● Problem statement
With the first line as the start and the line containing "ATOM 5 O O ." as the end, write out every line of the records exactly.

● Recorded data
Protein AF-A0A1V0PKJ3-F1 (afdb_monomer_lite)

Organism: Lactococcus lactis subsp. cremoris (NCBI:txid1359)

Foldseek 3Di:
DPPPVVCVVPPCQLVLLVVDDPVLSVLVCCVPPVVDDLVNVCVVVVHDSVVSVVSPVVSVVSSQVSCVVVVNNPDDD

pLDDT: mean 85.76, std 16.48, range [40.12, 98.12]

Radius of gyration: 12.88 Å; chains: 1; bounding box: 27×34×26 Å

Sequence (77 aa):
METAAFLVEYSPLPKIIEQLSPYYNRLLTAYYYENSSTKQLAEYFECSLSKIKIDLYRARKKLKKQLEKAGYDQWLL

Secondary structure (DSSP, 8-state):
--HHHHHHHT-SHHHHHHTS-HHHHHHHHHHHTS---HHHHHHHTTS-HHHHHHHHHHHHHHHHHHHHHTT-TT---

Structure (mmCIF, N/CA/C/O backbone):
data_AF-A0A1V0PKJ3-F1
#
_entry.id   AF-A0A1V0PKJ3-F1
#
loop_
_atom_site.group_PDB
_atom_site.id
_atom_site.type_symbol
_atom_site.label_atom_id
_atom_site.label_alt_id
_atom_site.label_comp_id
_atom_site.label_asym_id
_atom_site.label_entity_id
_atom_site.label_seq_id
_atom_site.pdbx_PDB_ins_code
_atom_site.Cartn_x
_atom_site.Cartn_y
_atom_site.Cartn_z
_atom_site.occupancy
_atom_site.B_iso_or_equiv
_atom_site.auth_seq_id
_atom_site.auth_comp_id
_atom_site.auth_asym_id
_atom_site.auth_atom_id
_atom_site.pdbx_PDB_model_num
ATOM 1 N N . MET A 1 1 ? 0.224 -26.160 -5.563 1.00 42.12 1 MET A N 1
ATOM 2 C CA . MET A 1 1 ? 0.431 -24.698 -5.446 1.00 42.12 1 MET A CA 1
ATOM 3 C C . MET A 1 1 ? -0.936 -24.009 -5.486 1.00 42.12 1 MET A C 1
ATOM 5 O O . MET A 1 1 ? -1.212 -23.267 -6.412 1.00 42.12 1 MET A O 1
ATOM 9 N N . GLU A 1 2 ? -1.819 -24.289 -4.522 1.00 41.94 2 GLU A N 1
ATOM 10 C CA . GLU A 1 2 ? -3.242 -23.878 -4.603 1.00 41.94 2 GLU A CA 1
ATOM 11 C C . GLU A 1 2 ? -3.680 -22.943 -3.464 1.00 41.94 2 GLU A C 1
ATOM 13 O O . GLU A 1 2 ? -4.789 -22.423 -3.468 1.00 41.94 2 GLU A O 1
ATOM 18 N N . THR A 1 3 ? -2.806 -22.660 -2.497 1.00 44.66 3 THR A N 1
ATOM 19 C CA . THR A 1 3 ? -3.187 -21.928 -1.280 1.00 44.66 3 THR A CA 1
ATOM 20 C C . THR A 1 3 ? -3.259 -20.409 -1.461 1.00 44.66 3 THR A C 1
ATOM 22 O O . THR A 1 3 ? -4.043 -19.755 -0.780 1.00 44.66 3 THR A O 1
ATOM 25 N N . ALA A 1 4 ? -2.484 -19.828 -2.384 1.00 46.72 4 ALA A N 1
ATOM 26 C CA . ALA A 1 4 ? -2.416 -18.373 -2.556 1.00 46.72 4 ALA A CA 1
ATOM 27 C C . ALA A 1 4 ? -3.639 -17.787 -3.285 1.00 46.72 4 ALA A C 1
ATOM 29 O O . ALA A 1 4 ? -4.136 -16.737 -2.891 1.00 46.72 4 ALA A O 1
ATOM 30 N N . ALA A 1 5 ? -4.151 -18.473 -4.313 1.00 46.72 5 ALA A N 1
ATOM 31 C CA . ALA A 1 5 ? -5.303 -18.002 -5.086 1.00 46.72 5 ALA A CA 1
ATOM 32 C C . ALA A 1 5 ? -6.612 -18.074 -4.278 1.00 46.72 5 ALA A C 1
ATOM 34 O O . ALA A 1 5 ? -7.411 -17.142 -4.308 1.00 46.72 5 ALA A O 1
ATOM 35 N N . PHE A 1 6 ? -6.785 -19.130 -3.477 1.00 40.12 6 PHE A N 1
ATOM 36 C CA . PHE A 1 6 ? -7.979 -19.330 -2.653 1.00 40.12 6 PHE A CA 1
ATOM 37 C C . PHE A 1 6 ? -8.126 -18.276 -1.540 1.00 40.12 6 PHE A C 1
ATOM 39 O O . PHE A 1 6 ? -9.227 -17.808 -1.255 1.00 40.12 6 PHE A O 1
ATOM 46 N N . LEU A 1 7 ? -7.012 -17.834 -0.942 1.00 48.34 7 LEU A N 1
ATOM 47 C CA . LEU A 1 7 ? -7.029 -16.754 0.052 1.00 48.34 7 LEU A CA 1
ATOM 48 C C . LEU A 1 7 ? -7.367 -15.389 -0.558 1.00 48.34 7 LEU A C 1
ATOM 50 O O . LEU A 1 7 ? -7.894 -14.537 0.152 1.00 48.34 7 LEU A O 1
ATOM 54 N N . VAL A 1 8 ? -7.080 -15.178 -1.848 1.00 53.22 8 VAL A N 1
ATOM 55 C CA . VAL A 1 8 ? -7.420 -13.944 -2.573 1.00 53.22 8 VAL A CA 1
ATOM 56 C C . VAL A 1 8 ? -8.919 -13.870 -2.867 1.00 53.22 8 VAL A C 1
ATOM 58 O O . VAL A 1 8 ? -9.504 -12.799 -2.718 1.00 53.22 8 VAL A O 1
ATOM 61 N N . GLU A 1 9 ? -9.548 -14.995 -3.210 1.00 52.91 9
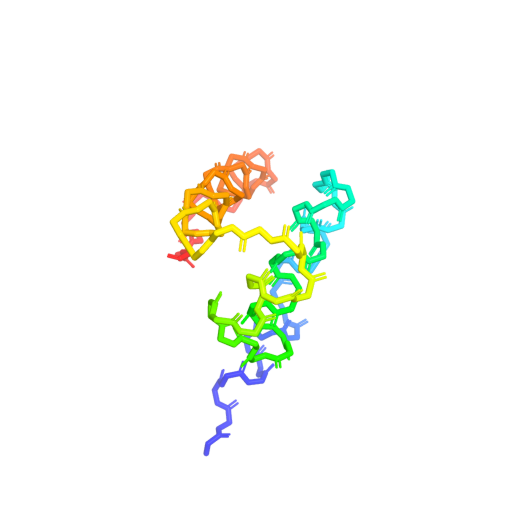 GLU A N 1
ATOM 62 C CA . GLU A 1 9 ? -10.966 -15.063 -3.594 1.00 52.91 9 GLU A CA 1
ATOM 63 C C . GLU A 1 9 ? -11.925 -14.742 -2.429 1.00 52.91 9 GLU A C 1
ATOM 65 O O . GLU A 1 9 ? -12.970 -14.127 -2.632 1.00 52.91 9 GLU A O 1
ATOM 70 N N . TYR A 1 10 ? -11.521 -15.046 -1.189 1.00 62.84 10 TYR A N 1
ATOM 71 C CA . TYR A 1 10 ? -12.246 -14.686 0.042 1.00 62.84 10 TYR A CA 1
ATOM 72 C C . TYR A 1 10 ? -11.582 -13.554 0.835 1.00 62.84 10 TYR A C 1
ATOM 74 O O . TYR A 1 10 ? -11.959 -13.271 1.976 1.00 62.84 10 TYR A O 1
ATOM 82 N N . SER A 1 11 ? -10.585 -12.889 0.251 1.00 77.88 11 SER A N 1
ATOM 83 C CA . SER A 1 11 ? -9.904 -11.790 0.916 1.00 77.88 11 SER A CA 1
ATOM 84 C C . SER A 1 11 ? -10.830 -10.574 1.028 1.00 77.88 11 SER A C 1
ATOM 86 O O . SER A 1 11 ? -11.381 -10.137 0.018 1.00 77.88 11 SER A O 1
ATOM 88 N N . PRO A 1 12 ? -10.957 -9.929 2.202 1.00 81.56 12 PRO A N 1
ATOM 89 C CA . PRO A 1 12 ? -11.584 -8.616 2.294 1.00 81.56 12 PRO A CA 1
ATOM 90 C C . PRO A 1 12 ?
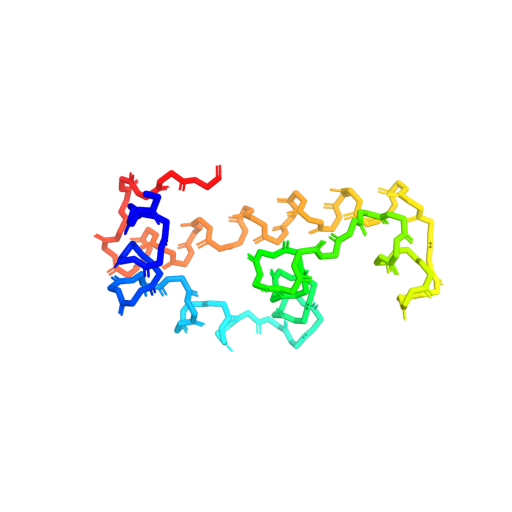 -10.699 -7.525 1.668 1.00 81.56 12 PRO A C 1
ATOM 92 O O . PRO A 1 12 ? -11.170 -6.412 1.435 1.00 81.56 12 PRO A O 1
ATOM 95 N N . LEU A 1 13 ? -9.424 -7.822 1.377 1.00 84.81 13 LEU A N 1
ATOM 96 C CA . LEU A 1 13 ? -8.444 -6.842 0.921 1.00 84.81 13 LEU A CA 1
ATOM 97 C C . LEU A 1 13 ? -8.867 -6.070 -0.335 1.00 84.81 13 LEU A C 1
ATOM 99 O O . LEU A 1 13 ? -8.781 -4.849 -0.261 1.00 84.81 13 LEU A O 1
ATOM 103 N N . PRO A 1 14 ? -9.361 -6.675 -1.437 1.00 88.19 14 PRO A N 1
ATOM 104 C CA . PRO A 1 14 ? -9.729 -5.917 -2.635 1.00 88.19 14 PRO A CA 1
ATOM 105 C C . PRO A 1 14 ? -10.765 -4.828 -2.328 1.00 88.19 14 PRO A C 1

● Written answer
Protein AF-A0A1V0PKJ3-F1 (afdb_monomer_lite)

Organism: Lactococcus lactis subsp. cremoris (NCBI:txid1359)

Foldseek 3Di:
DPPPVVCVVPPCQLVLLVVDDPVLSVLVCCVPPVVDDLVNVCVVVVHDSVVSVVSPVVSVVSSQVSCVVVVNNPDDD

pLDDT: mean 85.76, std 16.48, range [40.12, 98.12]

Radius of gyration: 12.88 Å; chains: 1; bounding box: 27×34×26 Å

Sequence (77 aa):
METAAFLVEYSPLPKIIEQLSPYYNRLLTAYYYENSSTKQLAEYFECSLSKIKIDLYRARKKLKKQLEKAGYDQWLL

Secondary structure (DSSP, 8-state):
--HHHHHHHT-SHHHHHHTS-HHHHHHHHHHHTS---HHHHHHHTTS-HHHHHHHHHHHHHHHHHHHHHTT-TT---

Structure (mmCIF, N/CA/C/O backbone):
data_AF-A0A1V0PKJ3-F1
#
_entry.id   AF-A0A1V0PKJ3-F1
#
loop_
_atom_site.group_PDB
_atom_site.id
_atom_site.type_symbol
_atom_site.label_atom_id
_atom_site.label_alt_id
_atom_site.label_comp_id
_atom_site.label_asym_id
_atom_site.label_entity_id
_atom_site.label_seq_id
_atom_site.pdbx_PDB_ins_code
_atom_site.Cartn_x
_atom_site.Cartn_y
_atom_site.Cartn_z
_atom_site.occupancy
_atom_site.B_iso_or_equiv
_atom_site.auth_seq_id
_atom_site.auth_comp_id
_atom_site.auth_asym_id
_atom_site.auth_atom_id
_atom_site.pdbx_PDB_model_num
ATOM 1 N N . MET A 1 1 ? 0.224 -26.160 -5.563 1.00 42.12 1 MET A N 1
ATOM 2 C CA . MET A 1 1 ? 0.431 -24.698 -5.446 1.00 42.12 1 MET A CA 1
ATOM 3 C C . MET A 1 1 ? -0.936 -24.009 -5.486 1.00 42.12 1 MET A C 1
ATOM 5 O O . MET A 1 1 ? -1.212 -23.267 -6.412 1.00 42.12 1 MET A O 1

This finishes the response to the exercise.